On completion of the WAXSiS calculations, a final NNLS fit is done on all curves, including the one for the starting model, against the experimental I(q) data. The results are reported in a new interactive plot positioned on the right side of the plot with the initial comparison between the experimental I(q) and that calculated for the starting model, as shown in Fig. 9. This new plot contains, scaled to the experimental I(q) curve, the WAXSiS-calculated I(q) profiles for each NNLS-selected model (with their associated SDs) and, as the last plotted curve, the reconstructed I(q) based on the percent contribution of each computed I(q) curve (with the propagated SDs). By clicking on each entry `line' in the legend, they can be turned on and off in the interactive plot. Below this plot, the NNLS-selected models are listed, along with their percentage contribution. To the left side of the model list, a new P(r) plot is displayed, with the experimentally derived P(r) overlaid with that of the starting model and a composite one produced by summing those of the individual WAXSiS-selected models, weighted by their percentage contributions. This plot (Fig. 9) is meant to confirm that the models selected on the I(q) data can also reasonably match the P(r) data, albeit with a worse fit mainly due to the P(r) computations being on the dry structures. Nevertheless, a sixfold improvement in the RSMD can be seen for the reconstructed P(r) plot in Fig. 9. Both the entire dataset of I(q)s and the selected models (in an NMR-style single file) can be downloaded using the links provided. Below the P(r) plot, two superimposed histogram plots are shown (Fig. 9). The top plot reports the percentage contribution versus R_g values for the selected models (bars, same color as in the NNLS fit plot) and, marked by three inverted triangles, the R_g values of the starting structure (blue), the weighted average of the selected models (green) and that calculated from the experimentally derived P(r) (brown). Hovering the mouse over the inverted triangles will reveal details including R_g values and over the bars will reveal model number, percentage and R_g. In the second plot, the R_g value frequency of the entire pool and of the sub-selected pool is again reproduced.

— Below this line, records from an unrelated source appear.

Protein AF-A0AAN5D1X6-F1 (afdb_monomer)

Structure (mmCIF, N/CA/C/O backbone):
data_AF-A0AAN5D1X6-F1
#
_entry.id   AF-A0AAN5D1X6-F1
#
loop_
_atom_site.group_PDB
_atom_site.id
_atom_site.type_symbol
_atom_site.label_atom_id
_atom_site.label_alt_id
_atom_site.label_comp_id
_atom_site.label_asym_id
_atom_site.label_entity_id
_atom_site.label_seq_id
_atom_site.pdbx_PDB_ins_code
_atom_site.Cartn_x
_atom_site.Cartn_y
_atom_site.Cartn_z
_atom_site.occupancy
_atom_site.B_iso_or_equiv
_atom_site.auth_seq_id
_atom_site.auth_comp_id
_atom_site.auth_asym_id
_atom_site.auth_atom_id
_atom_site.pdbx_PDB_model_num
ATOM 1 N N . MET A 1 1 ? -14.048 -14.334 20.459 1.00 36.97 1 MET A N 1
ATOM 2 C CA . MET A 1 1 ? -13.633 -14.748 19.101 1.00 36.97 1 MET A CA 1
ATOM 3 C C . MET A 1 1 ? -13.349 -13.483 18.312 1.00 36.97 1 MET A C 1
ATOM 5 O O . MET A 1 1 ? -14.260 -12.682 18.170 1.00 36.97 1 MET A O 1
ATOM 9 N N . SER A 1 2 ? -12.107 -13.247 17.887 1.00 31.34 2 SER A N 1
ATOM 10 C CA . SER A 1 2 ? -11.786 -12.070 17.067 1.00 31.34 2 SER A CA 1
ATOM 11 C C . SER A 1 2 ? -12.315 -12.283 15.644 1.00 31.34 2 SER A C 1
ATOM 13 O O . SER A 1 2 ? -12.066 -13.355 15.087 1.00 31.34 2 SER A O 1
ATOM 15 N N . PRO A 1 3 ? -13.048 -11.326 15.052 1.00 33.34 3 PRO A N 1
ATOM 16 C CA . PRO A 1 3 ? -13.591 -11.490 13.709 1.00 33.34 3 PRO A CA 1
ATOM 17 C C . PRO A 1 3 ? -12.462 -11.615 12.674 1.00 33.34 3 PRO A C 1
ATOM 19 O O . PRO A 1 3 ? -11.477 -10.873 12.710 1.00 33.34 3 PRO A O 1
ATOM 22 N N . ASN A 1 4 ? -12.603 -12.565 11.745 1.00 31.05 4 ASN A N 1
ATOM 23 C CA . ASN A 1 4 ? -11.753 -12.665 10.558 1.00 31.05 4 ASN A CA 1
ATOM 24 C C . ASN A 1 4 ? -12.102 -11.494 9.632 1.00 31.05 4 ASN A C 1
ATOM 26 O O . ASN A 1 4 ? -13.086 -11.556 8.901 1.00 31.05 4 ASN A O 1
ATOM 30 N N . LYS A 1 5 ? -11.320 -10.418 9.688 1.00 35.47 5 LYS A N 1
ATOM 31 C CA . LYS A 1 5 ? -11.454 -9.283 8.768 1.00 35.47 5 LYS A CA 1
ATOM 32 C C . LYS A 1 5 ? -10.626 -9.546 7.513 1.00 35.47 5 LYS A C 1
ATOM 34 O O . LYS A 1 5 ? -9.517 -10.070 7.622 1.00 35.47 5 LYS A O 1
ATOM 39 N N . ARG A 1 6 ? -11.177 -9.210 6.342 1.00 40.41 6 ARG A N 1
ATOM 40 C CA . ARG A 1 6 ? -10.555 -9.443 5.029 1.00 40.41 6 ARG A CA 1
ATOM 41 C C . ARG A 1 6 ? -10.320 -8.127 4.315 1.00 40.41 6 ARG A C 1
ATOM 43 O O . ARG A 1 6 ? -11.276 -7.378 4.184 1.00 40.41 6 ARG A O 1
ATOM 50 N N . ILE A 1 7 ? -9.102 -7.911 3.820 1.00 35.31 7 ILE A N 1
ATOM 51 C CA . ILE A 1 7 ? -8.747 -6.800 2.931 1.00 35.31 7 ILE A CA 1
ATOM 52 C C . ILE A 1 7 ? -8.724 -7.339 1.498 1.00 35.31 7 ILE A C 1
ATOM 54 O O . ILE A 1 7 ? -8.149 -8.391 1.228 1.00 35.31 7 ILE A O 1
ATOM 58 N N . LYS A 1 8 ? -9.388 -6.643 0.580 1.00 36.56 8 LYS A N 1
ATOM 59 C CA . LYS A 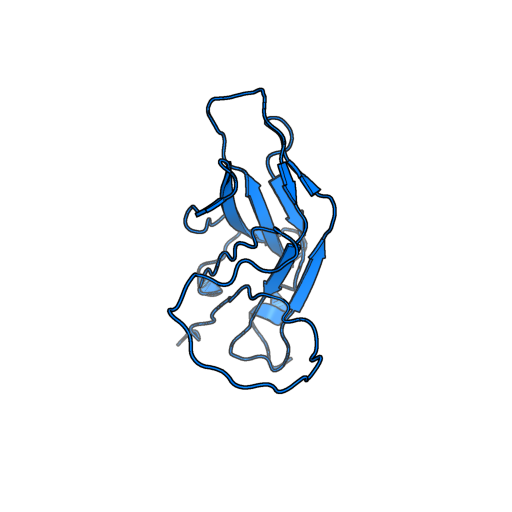1 8 ? -9.358 -6.894 -0.864 1.00 36.56 8 LYS A CA 1
ATOM 60 C C . LYS A 1 8 ? -9.021 -5.568 -1.539 1.00 36.56 8 LYS A C 1
ATOM 62 O O . LYS A 1 8 ? -9.596 -4.557 -1.161 1.00 36.56 8 LYS A O 1
ATOM 67 N N . LEU A 1 9 ? -8.112 -5.589 -2.508 1.00 38.88 9 LEU A N 1
ATOM 68 C CA . LEU A 1 9 ? -7.786 -4.445 -3.359 1.00 38.88 9 LEU A CA 1
ATOM 69 C C . LEU A 1 9 ? -8.380 -4.766 -4.738 1.00 38.88 9 LEU A C 1
ATOM 71 O O . LEU A 1 9 ? -8.026 -5.802 -5.298 1.00 38.88 9 LEU A O 1
ATOM 75 N N . ALA A 1 10 ? -9.340 -3.980 -5.225 1.00 34.25 10 ALA A N 1
ATOM 76 C CA . ALA A 1 10 ? -10.086 -4.263 -6.458 1.00 34.25 10 ALA A CA 1
ATOM 77 C C . ALA A 1 10 ? -9.880 -3.164 -7.513 1.00 34.25 10 ALA A C 1
ATOM 79 O O . ALA A 1 10 ? -9.436 -2.069 -7.189 1.00 34.25 10 ALA A O 1
ATOM 80 N N . GLU A 1 11 ? -10.173 -3.482 -8.772 1.00 36.91 11 GLU A N 1
ATOM 81 C CA . GLU A 1 11 ? -10.145 -2.542 -9.893 1.00 36.91 11 GLU A CA 1
ATOM 82 C C . GLU A 1 11 ? -11.317 -1.559 -9.863 1.00 36.91 11 GLU A C 1
ATOM 84 O O . GLU A 1 11 ? -12.387 -1.813 -9.303 1.00 36.91 11 GLU A O 1
ATOM 89 N N . ASN A 1 12 ? -11.089 -0.426 -10.516 1.00 33.25 12 ASN A N 1
ATOM 90 C CA . ASN A 1 12 ? -12.101 0.553 -10.840 1.00 33.25 12 ASN A CA 1
ATOM 91 C C . ASN A 1 12 ? -12.712 0.160 -12.197 1.00 33.25 12 ASN A C 1
ATOM 93 O O . ASN A 1 12 ? -12.083 0.361 -13.231 1.00 33.25 12 ASN A O 1
ATOM 97 N N . GLU A 1 13 ? -13.908 -0.431 -12.193 1.00 38.19 13 GLU 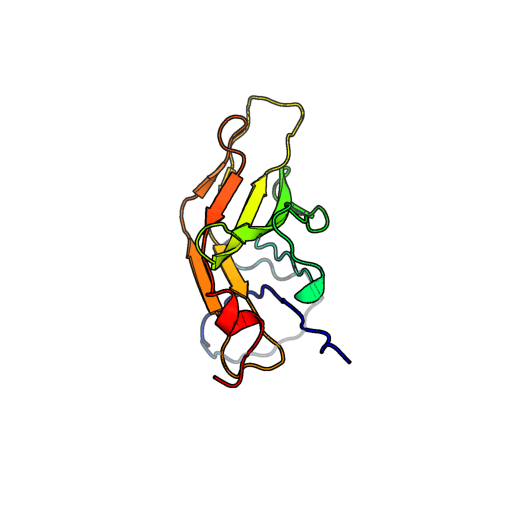A N 1
ATOM 98 C CA . GLU A 1 13 ? -14.706 -0.576 -13.414 1.00 38.19 13 GLU A CA 1
ATOM 99 C C . GLU A 1 13 ? -15.242 0.809 -13.789 1.00 38.19 13 GLU A C 1
ATOM 101 O O . GLU A 1 13 ? -16.100 1.365 -13.096 1.00 38.19 13 GLU A O 1
ATOM 106 N N . ASP A 1 14 ? -14.698 1.400 -14.852 1.00 41.03 14 ASP A N 1
ATOM 107 C CA . ASP A 1 14 ? -15.248 2.632 -15.398 1.00 41.03 14 ASP A CA 1
ATOM 108 C C . ASP A 1 14 ? -16.672 2.409 -15.921 1.00 41.03 14 ASP A C 1
ATOM 110 O O . ASP A 1 14 ? -17.035 1.379 -16.497 1.00 41.03 14 ASP A O 1
ATOM 114 N N . ALA A 1 15 ? -17.495 3.416 -15.651 1.00 41.28 15 ALA A N 1
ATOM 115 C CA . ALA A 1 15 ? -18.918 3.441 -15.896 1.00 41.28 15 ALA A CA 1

Finally, to the right side of the histogram plots, all the selected models are shown, spatially aligned on the previously chosen sequence, in an interactive JSmol viewer. Each model is by default represented in ribbons mode and colored as the corresponding curve in the NNLS fit and bar in the histogram plot. Users can access a full range of viewing options, including showing only a particular model, by right-clicking on the viewer.

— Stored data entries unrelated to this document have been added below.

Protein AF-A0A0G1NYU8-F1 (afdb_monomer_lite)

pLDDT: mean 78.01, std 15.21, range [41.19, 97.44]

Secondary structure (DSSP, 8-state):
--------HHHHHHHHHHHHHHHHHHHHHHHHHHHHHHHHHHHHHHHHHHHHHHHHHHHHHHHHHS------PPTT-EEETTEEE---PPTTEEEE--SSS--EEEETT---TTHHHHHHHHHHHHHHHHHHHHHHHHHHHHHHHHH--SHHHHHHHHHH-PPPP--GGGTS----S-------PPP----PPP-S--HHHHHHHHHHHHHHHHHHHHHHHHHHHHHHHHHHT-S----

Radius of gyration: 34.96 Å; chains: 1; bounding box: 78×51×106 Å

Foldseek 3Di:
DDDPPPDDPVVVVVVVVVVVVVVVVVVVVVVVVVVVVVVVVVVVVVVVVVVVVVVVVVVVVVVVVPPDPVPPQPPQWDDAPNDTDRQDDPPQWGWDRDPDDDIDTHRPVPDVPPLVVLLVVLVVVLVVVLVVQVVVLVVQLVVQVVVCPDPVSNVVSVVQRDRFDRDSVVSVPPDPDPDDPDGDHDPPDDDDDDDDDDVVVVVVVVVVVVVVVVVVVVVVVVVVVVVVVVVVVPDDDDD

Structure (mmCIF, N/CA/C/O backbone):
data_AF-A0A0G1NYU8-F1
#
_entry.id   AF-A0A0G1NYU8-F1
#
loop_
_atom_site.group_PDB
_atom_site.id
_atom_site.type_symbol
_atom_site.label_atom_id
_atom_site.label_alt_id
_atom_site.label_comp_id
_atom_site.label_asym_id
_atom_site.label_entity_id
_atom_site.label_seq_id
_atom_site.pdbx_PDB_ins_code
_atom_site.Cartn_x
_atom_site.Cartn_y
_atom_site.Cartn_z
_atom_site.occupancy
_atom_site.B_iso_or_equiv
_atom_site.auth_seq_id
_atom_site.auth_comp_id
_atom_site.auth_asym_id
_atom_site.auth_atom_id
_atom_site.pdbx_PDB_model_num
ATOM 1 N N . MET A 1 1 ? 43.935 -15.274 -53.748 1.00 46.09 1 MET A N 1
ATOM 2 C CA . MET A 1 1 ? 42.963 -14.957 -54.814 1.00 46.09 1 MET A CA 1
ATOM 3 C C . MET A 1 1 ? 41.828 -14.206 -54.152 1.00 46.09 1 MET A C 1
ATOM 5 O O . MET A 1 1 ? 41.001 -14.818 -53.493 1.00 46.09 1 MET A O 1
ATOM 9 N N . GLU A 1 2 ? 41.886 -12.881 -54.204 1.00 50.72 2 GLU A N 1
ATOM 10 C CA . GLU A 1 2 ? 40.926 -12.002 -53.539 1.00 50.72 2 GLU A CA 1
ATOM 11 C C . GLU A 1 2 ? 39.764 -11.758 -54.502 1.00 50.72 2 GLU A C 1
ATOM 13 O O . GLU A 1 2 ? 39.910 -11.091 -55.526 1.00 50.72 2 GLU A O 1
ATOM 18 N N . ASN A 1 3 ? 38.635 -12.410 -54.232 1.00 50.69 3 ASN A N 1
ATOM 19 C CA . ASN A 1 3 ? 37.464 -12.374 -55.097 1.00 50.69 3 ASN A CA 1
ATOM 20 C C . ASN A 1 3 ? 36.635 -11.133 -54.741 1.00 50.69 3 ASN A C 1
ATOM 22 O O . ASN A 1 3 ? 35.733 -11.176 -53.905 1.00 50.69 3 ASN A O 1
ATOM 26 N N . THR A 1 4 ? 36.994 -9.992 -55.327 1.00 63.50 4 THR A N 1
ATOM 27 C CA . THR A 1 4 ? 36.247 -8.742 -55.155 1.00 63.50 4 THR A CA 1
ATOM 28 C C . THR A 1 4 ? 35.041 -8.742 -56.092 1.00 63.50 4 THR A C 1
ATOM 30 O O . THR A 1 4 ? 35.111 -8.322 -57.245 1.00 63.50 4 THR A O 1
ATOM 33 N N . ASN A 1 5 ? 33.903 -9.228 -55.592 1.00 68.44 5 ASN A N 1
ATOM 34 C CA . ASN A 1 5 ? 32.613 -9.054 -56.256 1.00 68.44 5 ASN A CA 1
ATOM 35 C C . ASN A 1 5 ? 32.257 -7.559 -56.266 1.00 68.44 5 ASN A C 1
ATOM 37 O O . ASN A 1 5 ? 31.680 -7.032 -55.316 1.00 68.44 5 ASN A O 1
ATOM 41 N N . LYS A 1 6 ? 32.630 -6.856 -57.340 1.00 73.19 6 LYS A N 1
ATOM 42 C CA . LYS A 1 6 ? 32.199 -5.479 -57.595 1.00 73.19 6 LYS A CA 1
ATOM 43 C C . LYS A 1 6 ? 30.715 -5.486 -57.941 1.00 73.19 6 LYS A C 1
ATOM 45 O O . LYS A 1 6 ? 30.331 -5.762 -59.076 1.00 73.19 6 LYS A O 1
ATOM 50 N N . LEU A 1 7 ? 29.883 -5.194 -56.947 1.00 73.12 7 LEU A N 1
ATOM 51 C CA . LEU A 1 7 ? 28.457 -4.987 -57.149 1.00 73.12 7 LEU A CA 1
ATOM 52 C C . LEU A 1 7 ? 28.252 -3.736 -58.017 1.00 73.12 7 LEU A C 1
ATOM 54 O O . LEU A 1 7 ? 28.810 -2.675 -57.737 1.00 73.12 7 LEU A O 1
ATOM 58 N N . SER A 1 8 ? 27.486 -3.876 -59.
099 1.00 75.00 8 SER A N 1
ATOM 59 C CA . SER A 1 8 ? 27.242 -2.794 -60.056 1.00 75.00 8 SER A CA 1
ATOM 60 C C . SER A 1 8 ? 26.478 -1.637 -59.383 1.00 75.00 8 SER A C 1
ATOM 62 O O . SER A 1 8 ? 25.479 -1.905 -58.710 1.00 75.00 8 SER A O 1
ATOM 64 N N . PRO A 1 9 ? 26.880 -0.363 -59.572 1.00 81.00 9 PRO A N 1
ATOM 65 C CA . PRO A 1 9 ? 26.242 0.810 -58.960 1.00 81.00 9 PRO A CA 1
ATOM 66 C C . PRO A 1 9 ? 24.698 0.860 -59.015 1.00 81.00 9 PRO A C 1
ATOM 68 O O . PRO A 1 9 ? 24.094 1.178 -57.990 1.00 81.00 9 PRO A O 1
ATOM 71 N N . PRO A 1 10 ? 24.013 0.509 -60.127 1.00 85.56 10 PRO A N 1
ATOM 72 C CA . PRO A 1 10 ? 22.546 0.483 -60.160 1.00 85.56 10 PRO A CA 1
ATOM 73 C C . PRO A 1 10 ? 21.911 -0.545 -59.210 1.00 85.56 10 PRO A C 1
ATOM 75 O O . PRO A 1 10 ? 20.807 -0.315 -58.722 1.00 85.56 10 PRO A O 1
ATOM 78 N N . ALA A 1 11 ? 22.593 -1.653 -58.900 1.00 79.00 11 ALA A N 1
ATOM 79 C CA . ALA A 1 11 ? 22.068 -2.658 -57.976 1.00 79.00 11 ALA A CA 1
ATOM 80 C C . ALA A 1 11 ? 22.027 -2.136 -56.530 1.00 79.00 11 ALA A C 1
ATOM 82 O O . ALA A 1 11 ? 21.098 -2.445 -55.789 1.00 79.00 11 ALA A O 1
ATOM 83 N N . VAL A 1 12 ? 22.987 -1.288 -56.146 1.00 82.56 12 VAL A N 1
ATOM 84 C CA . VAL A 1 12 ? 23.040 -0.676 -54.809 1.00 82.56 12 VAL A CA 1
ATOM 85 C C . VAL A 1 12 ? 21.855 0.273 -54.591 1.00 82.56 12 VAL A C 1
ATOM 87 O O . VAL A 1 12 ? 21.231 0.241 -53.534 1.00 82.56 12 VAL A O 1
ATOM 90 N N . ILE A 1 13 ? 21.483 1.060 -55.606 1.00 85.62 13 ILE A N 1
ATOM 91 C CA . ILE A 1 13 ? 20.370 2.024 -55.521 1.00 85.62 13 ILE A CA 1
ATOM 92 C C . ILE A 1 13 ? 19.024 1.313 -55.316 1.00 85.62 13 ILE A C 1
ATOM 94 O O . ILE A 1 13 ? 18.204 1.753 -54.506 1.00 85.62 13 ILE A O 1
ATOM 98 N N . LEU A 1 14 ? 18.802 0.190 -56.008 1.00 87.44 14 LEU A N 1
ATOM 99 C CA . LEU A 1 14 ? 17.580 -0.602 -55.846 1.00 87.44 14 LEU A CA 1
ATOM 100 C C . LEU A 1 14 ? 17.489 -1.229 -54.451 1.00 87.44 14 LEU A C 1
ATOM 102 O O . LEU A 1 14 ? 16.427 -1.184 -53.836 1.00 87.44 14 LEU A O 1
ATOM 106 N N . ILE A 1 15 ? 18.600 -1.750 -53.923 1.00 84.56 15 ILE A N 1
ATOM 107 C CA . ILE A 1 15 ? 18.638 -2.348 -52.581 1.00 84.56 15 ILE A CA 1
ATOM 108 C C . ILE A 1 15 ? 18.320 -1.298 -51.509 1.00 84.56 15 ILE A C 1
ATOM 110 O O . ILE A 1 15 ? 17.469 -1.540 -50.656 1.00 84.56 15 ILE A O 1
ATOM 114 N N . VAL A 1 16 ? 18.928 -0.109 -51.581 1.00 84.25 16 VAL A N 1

In Table 1, we have collected all the MMC models selected by the various procedures (column 1), with their R_g values (column 2) and the percentage found by the NNLS fits (all other columns), including the adjacent models that were selected by the final WAXSiS-based NNLS fits. Some WAXSiS-based NNLS fits, including either of the I(q) fast method selections coupled with both the P(r) selections, are reported in Table 1 (columns 7 and 8). At the bottom, the nχ² of the NNLS fits are reported [except for the P(r) fits]. The first thing to notice is that every preselection operation contributed models either in common with others or that were not considered by other methods. While a few common models were selected by the two P(r) selections (Table 1, columns 3 and 4), the two I(q) fast methods selected completely different models (Table 1, columns 5 and 6), underscoring that it is advisable to run both methods. When the WAXSiS-based selection was performed on the models selected by the two P(r) and a single I(q) fast method, several adjacent models were selected, but only one in common (model No. 9191 with ∼18 and ∼15% contributions; Table 1, columns 7 and 8). This already confirms that including the adjacent models could improve the selection procedure. Finally, the WAXSiS-based NNLS fits, including all preselected models and their adjacent models, one in `quick' and the other in `normal' mode, produced two apparently completely different sets of contributing models (Table 1, columns 9 and 10). While the nχ² of the run done in `quick' mode is lower than that of the run done in `normal' mode, this could result by lower accuracy I(q) curves just stochastically producing a better fit. Computing the [〈 $[R_{\rm g}^2]$ 〉]^0.5 of the two sets (multiplying each squared R_g value by its fractional contribution, and taking the square root of the sum) yielded 40.1 and 40.2 Å, respectively, which is lower than both the experimentally derived values from Guinier and P(r), 41.3 and 43.8 Å, respectively, as was also observed in the Brookes et al. (2023) study.

Table 1
Models selected by NNLS from the data produced by the various methods, and their percentages, for the AF-Q06187/SASDF83 system used as a test of SAXS-A-FOLD

Model No.	R_g (Å)	P(r) (%) (no SD weighting)	P(r) (%) (SD weighting)	PEPSI-SAXS (%)	CRYSOL 3.2.1%	WAXSiS (%) [P(r) + PEPSI]	WAXSiS (%) [P(r) + CRYSOL]	WAXSiS (%) all `quick'	WAXSiS (%) all `normal'
732	58.9								1.6
734	58.1	6.9		1.9
1385	41.9				13.0
2365	45.3			2.8		19.5		13.7
2379	45.1	10.7	6.5		2.2		1.7
5445	31.8	5.7			26.3		11.9
5446†	29.6						2.9
5802†	36.4						51.5	43.8
7748	34.0		48.7		29.1				52.9
9036	41.8		23.7
9043	43.9				3.7
9057	46.6		5.1				17.0
9190	54.0	7.4	2.4
9191†	53.4					17.8	15.0	19.9
11470†	30.2							12.5
11471†	30.6					1.5
11472	31.3			8.5
12312	33.4		3.9
12314†	38.7								1.5
13313	52.2	1.3
13327	39.6	32.9
13332†	45.8								37.1
13334	51.1				25.6
13369	48.4		1.1
13382†	52.6								7.0
13383	48.9	8.7		13.5
13411	62.8			6.4
13586	38.1			33.5
13587†	35.2					41.9		10.1
14335	49.9			11.2
14656†	32.1					19.2
14657	34.0	26.4		22.2
15665	49.9		8.6
Total		100	100	100	100	100	100	100	100
nχ²		NA	NA	1.745	1.755	1.576	1.628	1.531	1.610

†Flanking frames not originally selected by a method.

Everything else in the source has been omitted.